Un premier décrochage militaire en Syrie, facilite les succès militaires de Assad. Dans le monde arabe, Obama semble aujourd'hui estimer que l'appui sur le bon vieux nationalisme autoritaire à la moubarak peut, de nouveau être inévitable, pour assurer les arrières au Maghreb et au Machrek. Le "pieux" Sissi est plus autoritaire que nationaliste estiment les dirigeants Saoudiens, qui emboîtent le pas.
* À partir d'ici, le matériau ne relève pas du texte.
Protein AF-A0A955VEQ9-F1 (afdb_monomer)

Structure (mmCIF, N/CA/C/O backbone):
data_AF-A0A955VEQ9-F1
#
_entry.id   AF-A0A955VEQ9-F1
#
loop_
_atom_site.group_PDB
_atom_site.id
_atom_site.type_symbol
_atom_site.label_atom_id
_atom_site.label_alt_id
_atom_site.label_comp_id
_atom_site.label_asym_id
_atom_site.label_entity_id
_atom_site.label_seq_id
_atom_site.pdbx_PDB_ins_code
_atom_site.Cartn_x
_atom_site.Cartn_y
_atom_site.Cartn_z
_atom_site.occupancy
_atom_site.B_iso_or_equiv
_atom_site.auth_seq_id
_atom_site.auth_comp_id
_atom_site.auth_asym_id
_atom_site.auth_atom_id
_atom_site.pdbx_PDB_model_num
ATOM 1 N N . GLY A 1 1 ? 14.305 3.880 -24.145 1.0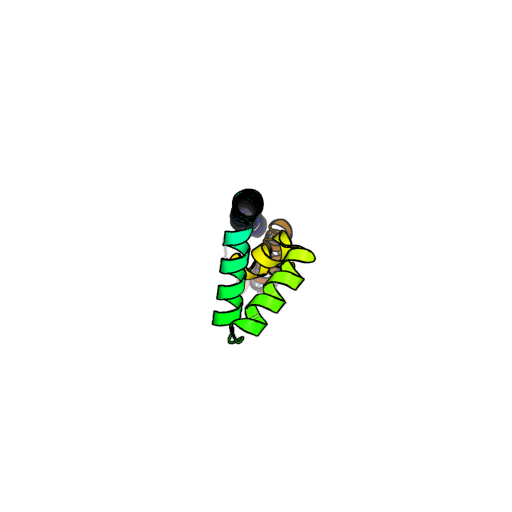0 90.00 1 GLY A N 1
ATOM 2 C CA . GLY A 1 1 ? 13.430 2.717 -23.909 1.00 90.00 1 GLY A CA 1
ATOM 3 C C . GLY A 1 1 ? 13.474 2.318 -22.452 1.00 90.00 1 GLY A C 1
ATOM 4 O O . GLY A 1 1 ? 12.798 2.954 -21.660 1.00 90.00 1 GLY A O 1
ATOM 5 N N . ALA A 1 2 ? 14.329 1.359 -22.086 1.00 95.25 2 ALA A N 1
ATOM 6 C CA . ALA A 1 2 ? 14.412 0.815 -20.723 1.00 95.25 2 ALA A CA 1
ATOM 7 C C . ALA A 1 2 ? 14.593 1.878 -19.622 1.00 95.25 2 ALA A C 1
ATOM 9 O O . ALA A 1 2 ? 13.874 1.848 -18.632 1.00 95.25 2 ALA A O 1
ATOM 10 N N . LEU A 1 3 ? 15.486 2.859 -19.818 1.00 96.25 3 LEU A N 1
ATOM 11 C CA . LEU A 1 3 ? 15.682 3.953 -18.855 1.00 96.25 3 LEU A CA 1
ATOM 12 C C . LEU A 1 3 ? 14.401 4.772 -18.632 1.00 96.25 3 LEU A C 1
ATOM 14 O O . LEU A 1 3 ? 14.037 5.050 -17.497 1.00 96.25 3 LEU A O 1
ATOM 18 N N . SER A 1 4 ? 13.703 5.132 -19.711 1.00 96.56 4 SER A N 1
ATOM 19 C CA . SER A 1 4 ? 12.445 5.881 -19.642 1.00 96.56 4 SER A CA 1
ATOM 20 C C . SER A 1 4 ? 11.353 5.088 -18.919 1.00 96.56 4 SER A C 1
ATOM 22 O O . SER A 1 4 ? 10.619 5.671 -18.131 1.00 96.56 4 SER A O 1
ATOM 24 N N . MET A 1 5 ? 11.284 3.769 -19.147 1.00 96.38 5 MET A N 1
ATOM 25 C CA . MET A 1 5 ? 10.365 2.874 -18.431 1.00 96.38 5 MET A CA 1
ATOM 26 C C . MET A 1 5 ? 10.689 2.827 -16.935 1.00 96.38 5 MET A C 1
ATOM 28 O O . MET A 1 5 ? 9.799 3.019 -16.118 1.00 96.38 5 MET A O 1
ATOM 32 N N . ALA A 1 6 ? 11.965 2.652 -16.568 1.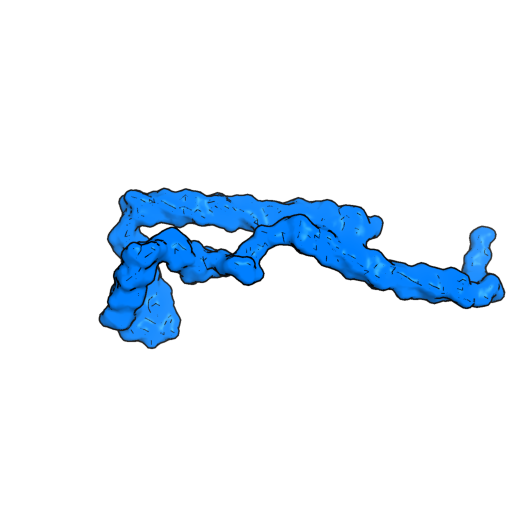00 96.88 6 ALA A N 1
ATOM 33 C CA . ALA A 1 6 ? 12.380 2.667 -15.166 1.00 96.88 6 ALA A CA 1
ATOM 34 C C . ALA A 1 6 ? 12.025 3.983 -14.471 1.00 96.88 6 ALA A C 1
ATOM 36 O O . ALA A 1 6 ? 11.421 3.966 -13.405 1.00 96.88 6 ALA A O 1
ATOM 37 N N . VAL A 1 7 ? 12.401 5.120 -15.062 1.00 97.50 7 VAL A N 1
ATOM 38 C CA . VAL A 1 7 ? 12.164 6.436 -14.455 1.00 97.50 7 VAL A CA 1
ATOM 39 C C . VAL A 1 7 ? 10.668 6.723 -14.341 1.00 97.50 7 VAL A C 1
ATOM 41 O O . VAL A 1 7 ? 10.225 7.165 -13.285 1.00 97.50 7 VAL A O 1
ATOM 44 N N . GLY A 1 8 ? 9.890 6.443 -15.391 1.00 96.94 8 GLY A N 1
ATOM 45 C CA . GLY A 1 8 ? 8.439 6.634 -15.369 1.00 96.94 8 GLY A CA 1
ATOM 46 C C . GLY A 1 8 ? 7.767 5.830 -14.256 1.00 96.94 8 GLY A C 1
ATOM 47 O O . GLY A 1 8 ? 6.965 6.376 -13.502 1.00 96.94 8 GLY A O 1
ATOM 48 N N . GLU A 1 9 ? 8.164 4.569 -14.095 1.00 97.38 9 GLU A N 1
ATOM 49 C CA . GLU A 1 9 ? 7.605 3.690 -13.070 1.00 97.38 9 GLU A CA 1
ATOM 50 C C . GLU A 1 9 ? 8.024 4.101 -11.650 1.00 97.38 9 GLU A C 1
ATOM 52 O O . GLU A 1 9 ? 7.196 4.130 -10.743 1.00 97.38 9 GLU A O 1
ATOM 57 N N . VAL A 1 10 ? 9.291 4.492 -11.445 1.00 97.75 10 VAL A N 1
ATOM 58 C CA . VAL A 1 10 ? 9.767 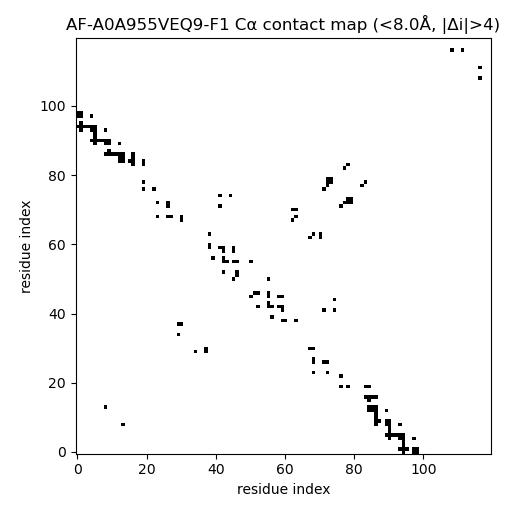5.007 -10.146 1.00 97.75 10 VAL A CA 1
ATOM 59 C C . VAL A 1 10 ? 8.982 6.246 -9.732 1.00 97.75 10 VAL A C 1
ATOM 61 O O . VAL A 1 10 ? 8.652 6.385 -8.557 1.00 97.75 10 VAL A O 1
ATOM 64 N N . VAL A 1 11 ? 8.676 7.140 -10.674 1.00 97.50 11 VAL A N 1
ATOM 65 C CA . VAL A 1 11 ? 7.861 8.327 -10.393 1.00 97.50 11 VAL A CA 1
ATOM 66 C C . VAL A 1 11 ? 6.425 7.923 -10.059 1.00 97.50 11 VAL A C 1
ATOM 68 O O . VAL A 1 11 ? 5.911 8.352 -9.031 1.00 97.50 11 VAL A O 1
ATOM 71 N N . SER A 1 12 ? 5.798 7.066 -10.871 1.00 96.81 12 SER A N 1
ATOM 72 C CA . SER A 1 12 ? 4.403 6.648 -10.672 1.00 96.81 12 SER A CA 1
ATOM 73 C C . SER A 1 12 ? 4.186 5.920 -9.340 1.00 96.81 12 SER A C 1
ATOM 75 O O . SER A 1 12 ? 3.359 6.337 -8.527 1.00 96.81 12 SER A O 1
ATOM 77 N N . VAL A 1 13 ? 4.972 4.875 -9.070 1.00 96.94 13 VAL A N 1
ATOM 78 C CA . VAL A 1 13 ? 4.902 4.111 -7.814 1.00 96.94 13 VAL A CA 1
ATOM 79 C C . VAL A 1 13 ? 5.434 4.939 -6.642 1.00 96.94 13 VAL A C 1
ATOM 81 O O . VAL A 1 13 ? 4.997 4.765 -5.508 1.00 96.94 13 VAL A O 1
ATOM 84 N N . GLY A 1 14 ? 6.348 5.878 -6.900 1.00 97.00 14 GLY A N 1
ATOM 85 C CA . GLY A 1 14 ? 6.792 6.870 -5.922 1.00 97.00 14 GLY A CA 1
ATOM 86 C C . GLY A 1 14 ? 5.634 7.719 -5.407 1.00 97.00 14 GLY A C 1
ATOM 87 O O . GLY A 1 14 ? 5.455 7.815 -4.197 1.00 97.00 14 GLY A O 1
ATOM 88 N N . SER A 1 15 ? 4.800 8.248 -6.306 1.00 96.94 15 SER A N 1
ATOM 89 C CA . SER A 1 15 ? 3.600 8.997 -5.918 1.00 96.94 15 SER A CA 1
ATOM 90 C C . SER A 1 15 ? 2.616 8.147 -5.111 1.00 96.94 15 SER A C 1
ATOM 92 O O . SER A 1 15 ? 2.082 8.637 -4.123 1.00 96.94 15 SER A O 1
ATOM 94 N N . GLN A 1 16 ? 2.422 6.871 -5.470 1.00 96.62 16 GLN A N 1
ATOM 95 C CA . GLN A 1 16 ? 1.590 5.954 -4.675 1.00 96.62 16 G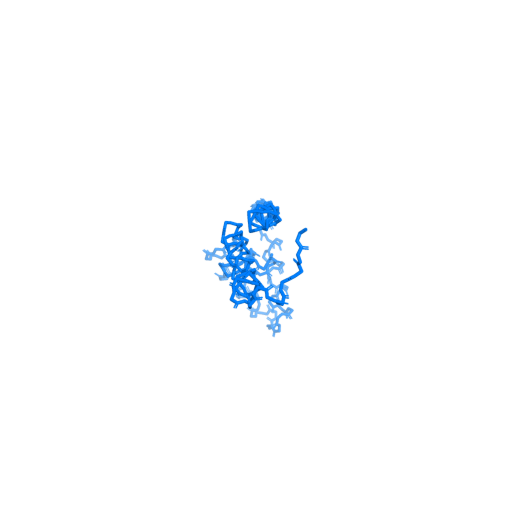LN A CA 1
ATOM 96 C C . GLN A 1 16 ? 2.148 5.770 -3.260 1.00 96.62 16 GLN A C 1
ATOM 98 O O . GLN A 1 16 ? 1.410 5.893 -2.288 1.00 96.62 16 GLN A O 1
ATOM 103 N N . ARG A 1 17 ? 3.463 5.552 -3.128 1.00 97.31 17 ARG A N 1
ATOM 104 C CA . ARG A 1 17 ? 4.127 5.444 -1.822 1.00 97.31 17 ARG A CA 1
ATOM 105 C C . ARG A 1 17 ? 3.936 6.706 -0.983 1.00 97.31 17 ARG A C 1
ATOM 107 O O . ARG A 1 17 ? 3.744 6.617 0.224 1.00 97.31 17 ARG A O 1
ATOM 114 N N . ASP A 1 18 ? 4.016 7.878 -1.600 1.00 97.56 18 ASP A N 1
ATOM 115 C CA . ASP A 1 18 ? 3.841 9.139 -0.883 1.00 97.56 18 ASP A CA 1
ATOM 116 C C . ASP A 1 18 ? 2.387 9.304 -0.394 1.00 97.56 18 ASP A C 1
ATOM 118 O O . ASP A 1 18 ? 2.177 9.772 0.727 1.00 97.56 18 ASP A O 1
ATOM 122 N N . THR A 1 19 ? 1.395 8.842 -1.166 1.00 96.81 19 THR A N 1
ATOM 123 C CA . THR A 1 19 ? -0.005 8.730 -0.717 1.00 96.81 19 THR A CA 1
ATOM 124 C C . THR A 1 19 ? -0.151 7.749 0.449 1.00 96.81 19 THR A C 1
ATOM 126 O O . THR A 1 19 ? -0.694 8.137 1.480 1.00 96.81 19 THR A O 1
ATOM 129 N N . GLU A 1 20 ? 0.407 6.537 0.348 1.00 97.56 20 GLU A N 1
ATOM 130 C CA . GLU A 1 20 ? 0.390 5.542 1.435 1.00 97.56 20 GLU A CA 1
ATOM 131 C C . GLU A 1 20 ? 0.969 6.120 2.739 1.00 97.56 20 GLU A C 1
ATOM 133 O O . GLU A 1 20 ? 0.397 5.963 3.815 1.00 97.56 20 GLU A O 1
ATOM 138 N N . LEU A 1 21 ? 2.096 6.836 2.659 1.00 97.62 21 LEU A N 1
ATOM 139 C CA . LEU A 1 21 ? 2.720 7.473 3.821 1.00 97.62 21 LEU A CA 1
ATOM 140 C C . LEU A 1 21 ? 1.856 8.594 4.410 1.00 97.62 21 LEU A C 1
ATOM 142 O O . LEU A 1 21 ? 1.819 8.760 5.632 1.00 97.62 21 LEU A O 1
ATOM 146 N N . ALA A 1 22 ? 1.176 9.367 3.563 1.00 98.00 22 ALA A N 1
ATOM 147 C CA . ALA A 1 22 ? 0.264 10.412 4.009 1.00 98.00 22 ALA A CA 1
ATOM 148 C C . ALA A 1 22 ? -0.962 9.826 4.725 1.00 98.00 22 ALA A C 1
ATOM 150 O O . ALA A 1 22 ? -1.365 10.363 5.762 1.00 98.00 22 ALA A O 1
ATOM 151 N N . ASP A 1 23 ? -1.505 8.718 4.217 1.00 97.88 23 ASP A N 1
ATOM 152 C CA . ASP A 1 23 ? -2.626 8.003 4.826 1.00 97.88 23 ASP A CA 1
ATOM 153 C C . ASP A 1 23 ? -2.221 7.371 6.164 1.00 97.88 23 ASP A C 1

N'excluons pas que Bachar Assad, possiblement victorieux par abandon, pourrait un jour, contre mauvaise fortune bon coeur, sortir de la liste noire américaine.

Sur fond de perte de l'initiative historique, cette nouvelle adaptation de la doctrine américaine de domination est un remake de la décentralisation autoritaire qui a connu ses plus beaux jours dans les années 80. Années fastes du néocolonialisme, pendant lesquelles était abandonné le crédo du développement indépendant et émergeait la Nouvelle Religion de l'Argent Facile, servie par des acteurs "nationalistes" accommodants : Moubarak, Benali, Saleh, Chadli, Assad-père... Trois ans après le "Printemps arabe", les USA misent de nouveau sur les héritiers de ces leaders. Encore plus autoritaires que leurs prédecesseurs, encore moins nationalistes, et souvent carrément asservis, ils sont aujourd'hui inscrits dans le casting du remake occidental.